À l'opposé, la forme de la causalité propre à l'entendement ne peut faire l'objet, en soi et séparément, de la faculté de représentation ; nous n'arrivons à la connaître qu'avec la partie matérielle de la connaissance.

§36
PRINCIPE DE RAISON D'ÊTRE
L'espace et le temps ont pour propriété d'avoir toutes leurs parties dans un rapport réciproque, chacune d'elles étant déterminée et conditionnée par une autre. Dans l'espace, ce rapport s'appelle position, et dans le temps, succession. Ces rapports sont d'une nature spéciale, entièrement différente de tous les autres rapports possibles de nos représentations ; aussi l'entendement ne peut-il les concevoir, mais exclusivement l'intuition : car ce qui est en haut ou en bas, à droite ou à gauche, devant ou derrière, avant ou après, l'entendement est absolument impuissant à le comprendre. Kant dit avec raison, à l'appui de ces faits, que la différence entre le gant gauche et le gant droit ne peut se comprendre qu'intuitivement. Or, la loi suivant laquelle les parties de l'espace et du temps se déterminent réciproquement pour former ces rapports, je l'appelle le principe de raison suffisante de l'être, principium rationis sufficientis essendi. Un exemple en a déjà été fourni au § 15 avec le rapport entre les côtés et les angles d'un triangle, où il a été montré qu'il diffère aussi radicalement du rapport de cause à effet que de celui entre principe de connaissance et conséquence ; c'est pourquoi la condition, dans ce cas, peut être appelée la raison d'être, ratio essendi. Il est évident que la connaissance de cette raison d'être peut servir de principe de connaissance, de la même manière que la connaissance de la loi de causalité et de son application dans un cas déterminé sert de principe pour la connaissance de l'effet : mais cela ne supprime en rien la différence complète qui existe entre la raison d'être, la raison du devenir et la raison du connaître. Dans bien des cas, ce qui est conséquence, sous un certain aspect de notre principe, sera, sous tel autre, raison ; c'est ainsi que très souvent l'effet est le principe de connaissance de la cause. Par exemple, l'ascension du mercure dans le thermomètre est, d'après la loi de causalité, un effet de l'élévation de la température ; alors que, d'après le principe de raison de la connaissance, elle est un principe, le principe qui fait connaître l'élévation de la température, comme aussi le principe du jugement énonçant cette vérité.

4e racine


p. 191
§40

EXPLICATION GÉNÉRALE

La dernière classe d'objets pour la faculté de représentation qui nous reste à considérer est d'une nature toute spéciale, mais très importante : elle ne comporte, pour chacun, qu'un seul objet ; c'est l'objet immédiat du sens interne, le sujet de la volition qui est objet pour le sujet connaissant et qui n'est d'ailleurs donné qu'au sens interne ; pour cette raison, il n'apparaît pas dans l'espace, mais seulement dans le temps, et là même, nous le verrons, avec une restriction d'importance.

§41

SUJET DE LA CONNAISSANCE ET OBJET

Toute connaissance suppose forcément un sujet et un objet. C'est pourquoi même la conscience de soi n'est pas absolument simple ; elle se divise, comme celle du monde extérieur (c'est-à-dire de la faculté d'intuition), en quelque chose qui connaît et quelque chose qui est connu. Ici, ce qui est connu se présente entièrement et exclusivement comme volonté.

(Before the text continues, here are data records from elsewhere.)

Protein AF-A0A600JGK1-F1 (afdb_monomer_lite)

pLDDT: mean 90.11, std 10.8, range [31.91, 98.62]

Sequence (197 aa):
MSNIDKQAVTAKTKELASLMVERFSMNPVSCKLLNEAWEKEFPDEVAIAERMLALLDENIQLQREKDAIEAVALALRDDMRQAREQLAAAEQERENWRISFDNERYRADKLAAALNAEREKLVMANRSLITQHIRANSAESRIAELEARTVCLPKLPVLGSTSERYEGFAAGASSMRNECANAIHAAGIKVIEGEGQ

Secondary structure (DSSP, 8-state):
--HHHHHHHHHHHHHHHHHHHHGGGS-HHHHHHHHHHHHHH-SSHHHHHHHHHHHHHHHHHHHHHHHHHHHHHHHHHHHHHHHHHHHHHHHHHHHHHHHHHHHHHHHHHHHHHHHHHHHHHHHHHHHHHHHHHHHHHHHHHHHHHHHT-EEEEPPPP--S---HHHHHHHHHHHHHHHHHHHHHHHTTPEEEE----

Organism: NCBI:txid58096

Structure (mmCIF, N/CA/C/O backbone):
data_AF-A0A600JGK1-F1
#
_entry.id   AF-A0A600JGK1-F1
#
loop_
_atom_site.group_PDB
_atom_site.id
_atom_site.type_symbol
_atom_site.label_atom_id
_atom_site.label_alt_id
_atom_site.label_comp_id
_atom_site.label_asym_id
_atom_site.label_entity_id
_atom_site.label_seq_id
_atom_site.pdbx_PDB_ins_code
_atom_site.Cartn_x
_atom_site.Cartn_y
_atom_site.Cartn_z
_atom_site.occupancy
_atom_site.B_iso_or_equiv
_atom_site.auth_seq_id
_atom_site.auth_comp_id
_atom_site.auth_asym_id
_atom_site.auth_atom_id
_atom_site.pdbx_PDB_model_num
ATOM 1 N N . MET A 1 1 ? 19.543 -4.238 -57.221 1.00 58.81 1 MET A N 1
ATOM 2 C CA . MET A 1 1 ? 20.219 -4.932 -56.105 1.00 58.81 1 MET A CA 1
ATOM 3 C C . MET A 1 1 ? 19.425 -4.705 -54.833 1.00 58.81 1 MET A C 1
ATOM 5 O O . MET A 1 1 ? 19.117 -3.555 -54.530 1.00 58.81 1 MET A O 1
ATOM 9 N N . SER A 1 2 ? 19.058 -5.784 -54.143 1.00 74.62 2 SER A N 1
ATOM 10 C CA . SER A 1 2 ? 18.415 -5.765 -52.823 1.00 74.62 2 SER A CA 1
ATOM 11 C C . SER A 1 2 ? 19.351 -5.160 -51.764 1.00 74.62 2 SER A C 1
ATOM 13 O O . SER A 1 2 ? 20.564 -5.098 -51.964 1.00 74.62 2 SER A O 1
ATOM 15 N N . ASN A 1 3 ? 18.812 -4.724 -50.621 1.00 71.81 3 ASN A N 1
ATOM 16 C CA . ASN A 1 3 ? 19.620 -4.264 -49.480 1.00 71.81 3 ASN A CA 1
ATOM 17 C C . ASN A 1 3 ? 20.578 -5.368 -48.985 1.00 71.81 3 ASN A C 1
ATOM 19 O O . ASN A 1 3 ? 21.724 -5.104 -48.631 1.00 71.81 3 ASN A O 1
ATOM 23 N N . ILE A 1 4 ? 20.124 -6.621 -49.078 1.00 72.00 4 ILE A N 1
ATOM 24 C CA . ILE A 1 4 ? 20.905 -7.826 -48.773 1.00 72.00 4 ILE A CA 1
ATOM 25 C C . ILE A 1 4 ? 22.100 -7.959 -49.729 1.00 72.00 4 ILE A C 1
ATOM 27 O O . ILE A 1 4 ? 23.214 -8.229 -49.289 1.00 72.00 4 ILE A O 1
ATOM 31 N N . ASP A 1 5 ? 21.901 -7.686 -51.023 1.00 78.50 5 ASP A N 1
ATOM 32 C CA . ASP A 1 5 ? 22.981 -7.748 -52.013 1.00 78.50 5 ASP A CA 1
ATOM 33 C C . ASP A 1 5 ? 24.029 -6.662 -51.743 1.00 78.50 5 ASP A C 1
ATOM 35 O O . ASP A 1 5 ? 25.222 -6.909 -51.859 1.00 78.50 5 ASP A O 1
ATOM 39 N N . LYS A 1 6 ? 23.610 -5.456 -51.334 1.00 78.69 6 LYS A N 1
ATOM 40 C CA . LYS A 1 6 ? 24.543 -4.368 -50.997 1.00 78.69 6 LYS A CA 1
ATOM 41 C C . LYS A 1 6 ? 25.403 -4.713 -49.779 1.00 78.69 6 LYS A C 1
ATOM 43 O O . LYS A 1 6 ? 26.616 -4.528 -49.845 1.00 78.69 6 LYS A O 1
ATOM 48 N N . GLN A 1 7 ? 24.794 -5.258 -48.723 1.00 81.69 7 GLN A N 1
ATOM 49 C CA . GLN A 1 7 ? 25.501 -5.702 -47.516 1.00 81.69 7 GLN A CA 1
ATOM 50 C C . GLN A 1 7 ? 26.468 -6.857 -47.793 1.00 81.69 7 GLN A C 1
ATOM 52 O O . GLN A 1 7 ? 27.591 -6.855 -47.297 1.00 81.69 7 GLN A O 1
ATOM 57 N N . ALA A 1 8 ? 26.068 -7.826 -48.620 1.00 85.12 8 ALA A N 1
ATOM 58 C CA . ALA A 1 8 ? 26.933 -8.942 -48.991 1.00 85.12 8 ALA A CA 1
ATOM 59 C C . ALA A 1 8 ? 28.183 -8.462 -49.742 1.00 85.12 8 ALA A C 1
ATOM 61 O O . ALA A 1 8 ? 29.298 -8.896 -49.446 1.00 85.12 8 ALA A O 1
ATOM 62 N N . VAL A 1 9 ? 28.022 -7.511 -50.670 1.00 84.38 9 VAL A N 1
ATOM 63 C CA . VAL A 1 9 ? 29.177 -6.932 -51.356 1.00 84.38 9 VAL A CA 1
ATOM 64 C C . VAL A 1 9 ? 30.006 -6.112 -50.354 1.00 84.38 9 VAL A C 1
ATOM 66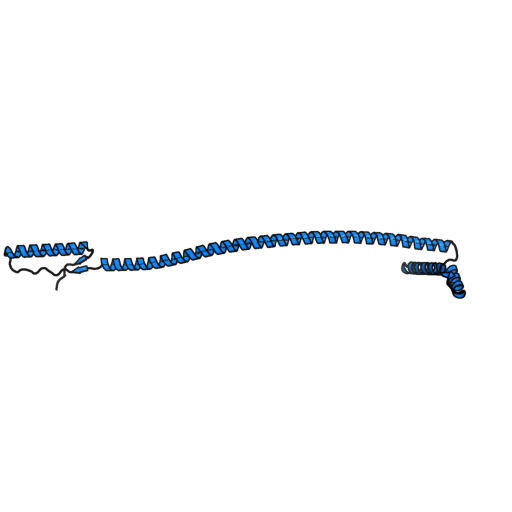 O O . VAL A 1 9 ? 31.230 -6.156 -50.430 1.00 84.38 9 VAL A O 1
ATOM 69 N N . THR A 1 10 ? 29.424 -5.334 -49.417 1.00 86.12 10 THR A N 1
ATOM 70 C CA . THR A 1 10 ? 30.243 -4.501 -48.488 1.00 86.12 10 THR A CA 1
ATOM 71 C C . THR A 1 10 ? 31.010 -5.363 -47.502 1.00 86.12 10 THR A C 1
ATOM 73 O O . THR A 1 10 ? 32.163 -5.058 -47.206 1.00 86.12 10 THR A O 1
ATOM 76 N N . ALA A 1 11 ? 30.432 -6.486 -47.081 1.00 89.88 11 ALA A N 1
ATOM 77 C CA . ALA A 1 11 ? 31.114 -7.508 -46.299 1.00 89.88 11 ALA A CA 1
ATOM 78 C C . ALA A 1 11 ? 32.319 -8.094 -47.052 1.00 89.88 11 ALA A C 1
ATOM 80 O O . ALA A 1 11 ? 33.432 -8.061 -46.527 1.00 89.88 11 ALA A O 1
ATOM 81 N N . LYS A 1 12 ? 32.130 -8.530 -48.307 1.00 89.75 12 LYS A N 1
ATOM 82 C CA . LYS A 1 12 ? 33.217 -9.059 -49.149 1.00 89.75 12 LYS A CA 1
ATOM 83 C C . LYS A 1 12 ? 34.347 -8.042 -49.337 1.00 89.75 12 LYS A C 1
ATOM 85 O O . LYS A 1 12 ? 35.522 -8.390 -49.298 1.00 89.75 12 LYS A O 1
ATOM 90 N N . THR A 1 13 ? 34.004 -6.767 -49.506 1.00 90.06 13 THR A N 1
ATOM 91 C CA . THR A 1 13 ? 34.980 -5.673 -49.596 1.00 90.06 13 THR A CA 1
ATOM 92 C C . THR A 1 13 ? 35.788 -5.500 -48.315 1.00 90.06 13 THR A C 1
ATOM 94 O O . THR A 1 13 ? 37.008 -5.376 -48.386 1.00 90.06 13 THR A O 1
ATOM 97 N N . LYS A 1 14 ? 35.131 -5.492 -47.148 1.00 91.56 14 LYS A N 1
ATOM 98 C CA . LYS A 1 14 ? 35.806 -5.378 -45.845 1.00 91.56 14 LYS A CA 1
ATOM 99 C C . LYS A 1 14 ? 36.764 -6.551 -45.623 1.00 91.56 14 LYS A C 1
ATOM 101 O O . LYS A 1 14 ? 37.885 -6.344 -45.168 1.00 91.56 14 LYS A O 1
ATOM 106 N N . GLU A 1 15 ? 36.346 -7.755 -46.002 1.00 93.62 15 GLU A N 1
ATOM 107 C CA . GLU A 1 15 ? 37.164 -8.968 -45.929 1.00 93.62 15 GLU A CA 1
ATOM 108 C C . GLU A 1 15 ? 38.392 -8.886 -46.846 1.00 93.62 15 GLU A C 1
ATOM 110 O O . GLU A 1 15 ? 39.516 -9.055 -46.377 1.00 93.62 15 GLU A O 1
ATOM 115 N N . LEU A 1 16 ? 38.205 -8.542 -48.126 1.00 92.25 16 LEU A N 1
ATOM 116 C CA . LEU A 1 16 ? 39.312 -8.366 -49.072 1.00 92.25 16 LEU A CA 1
ATOM 117 C C . LEU A 1 16 ? 40.298 -7.283 -48.612 1.00 92.25 16 LEU A C 1
ATOM 119 O O . LEU A 1 16 ? 41.507 -7.481 -48.714 1.00 92.25 16 LEU A O 1
ATOM 123 N N . ALA A 1 17 ? 39.803 -6.166 -48.071 1.00 90.88 17 ALA A N 1
ATOM 124 C CA . ALA A 1 17 ? 40.645 -5.109 -47.514 1.00 90.88 17 ALA A CA 1
ATOM 125 C C . ALA A 1 17 ? 41.449 -5.590 -46.295 1.00 90.88 17 ALA A C 1
ATOM 127 O O . ALA A 1 17 ? 42.646 -5.319 -46.217 1.00 90.88 17 ALA A O 1
ATOM 128 N N . SER A 1 18 ? 40.829 -6.348 -45.385 1.00 94.06 18 SER A N 1
ATOM 129 C CA . SER A 1 18 ? 41.516 -6.940 -44.229 1.00 94.06 18 SER A CA 1
ATOM 130 C C . SER A 1 18 ? 42.614 -7.912 -44.665 1.00 94.06 18 SER A C 1
ATOM 132 O O . SER A 1 18 ? 43.754 -7.809 -44.215 1.00 94.06 18 SER A O 1
ATOM 134 N N . LEU A 1 19 ? 42.304 -8.809 -45.605 1.00 93.81 19 LEU A N 1
ATOM 135 C CA . LEU A 1 19 ? 43.270 -9.766 -46.146 1.00 93.81 19 LEU A CA 1
ATOM 136 C C . LEU A 1 19 ? 44.424 -9.063 -46.869 1.00 93.81 19 LEU A C 1
ATOM 138 O O . LEU A 1 19 ? 45.569 -9.503 -46.778 1.00 93.81 19 LEU A O 1
ATOM 142 N N . MET A 1 20 ? 44.154 -7.944 -47.550 1.00 92.69 20 MET A N 1
ATOM 143 C CA . MET A 1 20 ? 45.207 -7.151 -48.185 1.00 92.69 20 MET A CA 1
ATOM 144 C C . MET A 1 20 ? 46.167 -6.498 -47.195 1.00 92.69 20 MET A C 1
ATOM 146 O O . MET A 1 20 ? 47.361 -6.415 -47.487 1.00 92.69 20 MET A O 1
ATOM 150 N N . VAL A 1 21 ? 45.689 -6.095 -46.016 1.00 92.62 21 VAL A N 1
ATOM 151 C CA . VAL A 1 21 ? 46.552 -5.604 -44.929 1.00 92.62 21 VAL A CA 1
ATOM 152 C C . VAL A 1 21 ? 47.449 -6.724 -44.389 1.00 92.62 21 VAL A C 1
ATOM 154 O O . VAL A 1 21 ? 48.621 -6.495 -44.097 1.00 92.62 21 VAL A O 1
ATOM 157 N N . GLU A 1 22 ? 46.941 -7.953 -44.320 1.00 93.69 22 GLU A N 1
ATOM 158 C CA . GLU A 1 22 ? 47.657 -9.122 -43.786 1.00 93.69 22 GLU A CA 1
ATOM 159 C C . GLU A 1 22 ? 48.522 -9.862 -44.824 1.00 93.69 22 GLU A C 1
ATOM 161 O O . GLU A 1 22 ? 49.238 -10.811 -44.484 1.00 93.69 22 GLU A O 1
ATOM 166 N N . ARG A 1 23 ? 48.523 -9.407 -46.085 1.00 92.00 23 ARG A N 1
ATOM 167 C CA . ARG A 1 23 ? 49.169 -10.077 -47.229 1.00 92.00 23 ARG A CA 1
ATOM 168 C C . ARG A 1 23 ? 50.647 -10.404 -47.009 1.00 92.00 23 ARG A C 1
ATOM 170 O O . ARG A 1 23 ? 51.143 -11.390 -47.544 1.00 92.00 23 ARG A O 1
ATOM 177 N N . PHE A 1 24 ? 51.367 -9.603 -46.223 1.00 87.75 24 PHE A N 1
ATOM 178 C CA . PHE A 1 24 ? 52.793 -9.820 -45.937 1.00 87.75 24 PHE A CA 1
ATOM 179 C C . PHE A 1 24 ? 53.080 -11.153 -45.226 1.00 87.75 24 PHE A C 1
ATOM 181 O O . PHE A 1 24 ? 54.192 -11.667 -45.317 1.00 87.75 24 PHE A O 1
ATOM 188 N N . SER A 1 25 ? 52.091 -11.705 -44.521 1.00 90.44 25 SER A N 1
ATOM 189 C CA . SER A 1 25 ? 52.199 -12.967 -43.785 1.00 90.44 25 SER A CA 1
ATOM 190 C C . SER A 1 25 ? 51.811 -14.196 -44.619 1.00 90.44 25 SER A C 1
ATOM 192 O O . SER A 1 25 ? 51.965 -15.332 -44.169 1.00 90.44 25 SER A O 1
ATOM 194 N N . MET A 1 26 ? 51.309 -13.988 -45.840 1.00 92.62 26 MET A N 1
ATOM 195 C CA . MET A 1 26 ? 50.757 -15.049 -46.674 1.00 92.62 26 MET A CA 1
ATOM 196 C C . MET A 1 26 ? 51.823 -15.730 -47.540 1.00 92.62 26 MET A C 1
ATOM 198 O O . MET A 1 26 ? 52.818 -15.137 -47.959 1.00 92.62 26 MET A O 1
ATOM 202 N N . ASN A 1 27 ? 51.582 -17.002 -47.867 1.00 95.00 27 ASN A N 1
ATOM 203 C CA . ASN A 1 27 ? 52.414 -17.720 -48.828 1.00 95.00 27 ASN A CA 1
ATOM 204 C C . ASN A 1 27 ? 52.232 -17.152 -50.261 1.00 95.00 27 ASN A C 1
ATOM 206 O O . ASN A 1 27 ? 51.196 -16.550 -50.566 1.00 95.00 27 ASN A O 1
ATOM 210 N N . PRO A 1 28 ? 53.186 -17.396 -51.181 1.00 93.81 28 PRO A N 1
ATOM 211 C CA . PRO A 1 28 ? 53.156 -16.815 -52.525 1.00 93.81 28 PRO A CA 1
ATOM 212 C C . PRO A 1 28 ? 51.924 -17.168 -53.372 1.00 93.81 28 PRO A C 1
ATOM 214 O O . PRO A 1 28 ? 51.557 -16.392 -54.250 1.00 93.81 28 PRO A O 1
ATOM 217 N N . VAL A 1 29 ? 51.292 -18.326 -53.145 1.00 93.50 29 VAL A N 1
ATOM 218 C CA . VAL A 1 29 ? 50.087 -18.746 -53.882 1.00 93.50 29 VAL A CA 1
ATOM 219 C C . VAL A 1 29 ? 48.871 -17.972 -53.382 1.00 93.50 29 VAL A C 1
ATOM 221 O O . VAL A 1 29 ? 48.124 -17.418 -54.183 1.00 93.50 29 VAL A O 1
ATOM 224 N N . SER A 1 30 ? 48.710 -17.861 -52.064 1.00 93.00 30 SER A N 1
ATOM 225 C CA . SER A 1 30 ? 47.625 -17.092 -51.457 1.00 93.00 30 SER A CA 1
ATOM 226 C C . SER A 1 30 ? 47.702 -15.602 -51.806 1.00 93.00 30 SER A C 1
ATOM 228 O O . SER A 1 30 ? 46.671 -15.009 -52.105 1.00 93.00 30 SER A O 1
ATOM 230 N N . CYS A 1 31 ? 48.904 -15.014 -51.874 1.00 91.75 31 CYS A N 1
ATOM 231 C CA . CYS A 1 31 ? 49.090 -13.634 -52.340 1.00 91.75 31 CYS A CA 1
ATOM 232 C C . CYS A 1 31 ? 48.599 -13.419 -53.777 1.00 91.75 31 CYS A C 1
ATOM 234 O O . CYS A 1 31 ? 47.984 -12.396 -54.065 1.00 91.75 31 CYS A O 1
ATOM 236 N N . LYS A 1 32 ? 48.875 -14.368 -54.683 1.00 93.44 32 LYS A N 1
ATOM 237 C CA . LYS A 1 32 ? 48.437 -14.280 -56.084 1.00 93.44 32 LYS A CA 1
ATOM 238 C C . LYS A 1 32 ? 46.917 -14.327 -56.194 1.00 93.44 32 LYS A C 1
ATOM 240 O O . LYS A 1 32 ? 46.336 -13.430 -56.788 1.00 93.44 32 LYS A O 1
ATOM 245 N N . LEU A 1 33 ? 46.287 -15.306 -55.543 1.00 93.62 33 LEU A N 1
ATOM 246 C CA . LEU A 1 33 ? 44.827 -15.446 -55.533 1.00 93.62 33 LEU A CA 1
ATOM 247 C C . LEU A 1 33 ? 44.133 -14.223 -54.920 1.00 93.62 33 LEU A C 1
ATOM 249 O O . LEU A 1 33 ? 43.098 -13.782 -55.410 1.00 93.62 33 LEU A O 1
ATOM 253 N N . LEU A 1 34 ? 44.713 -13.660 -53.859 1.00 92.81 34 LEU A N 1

Le sujet ne se connaît, par conséquent, que comme sujet voulant, mais pas comme sujet connaissant. Car le moi qui se représente, le sujet de la connaissance ne peut jamais devenir lui-même représentation ou objet, parce que, comme corrélat nécessaire de toutes les représentations, il est leur condition même ; c'est à lui que s'appliquent les belles paroles du livre sacré des Upanishads: « II ne peut être vu : il voit tout ; il ne peut être entendu : il entend tout ; il ne peut être su : il sait tout ; il ne peut être connu : il connaît tout. En dehors de cet être qui voit, qui sait, qui entend et qui connaît, il n'existe aucun autre être » (Oupnekhat, vol. I, p. 202)[6].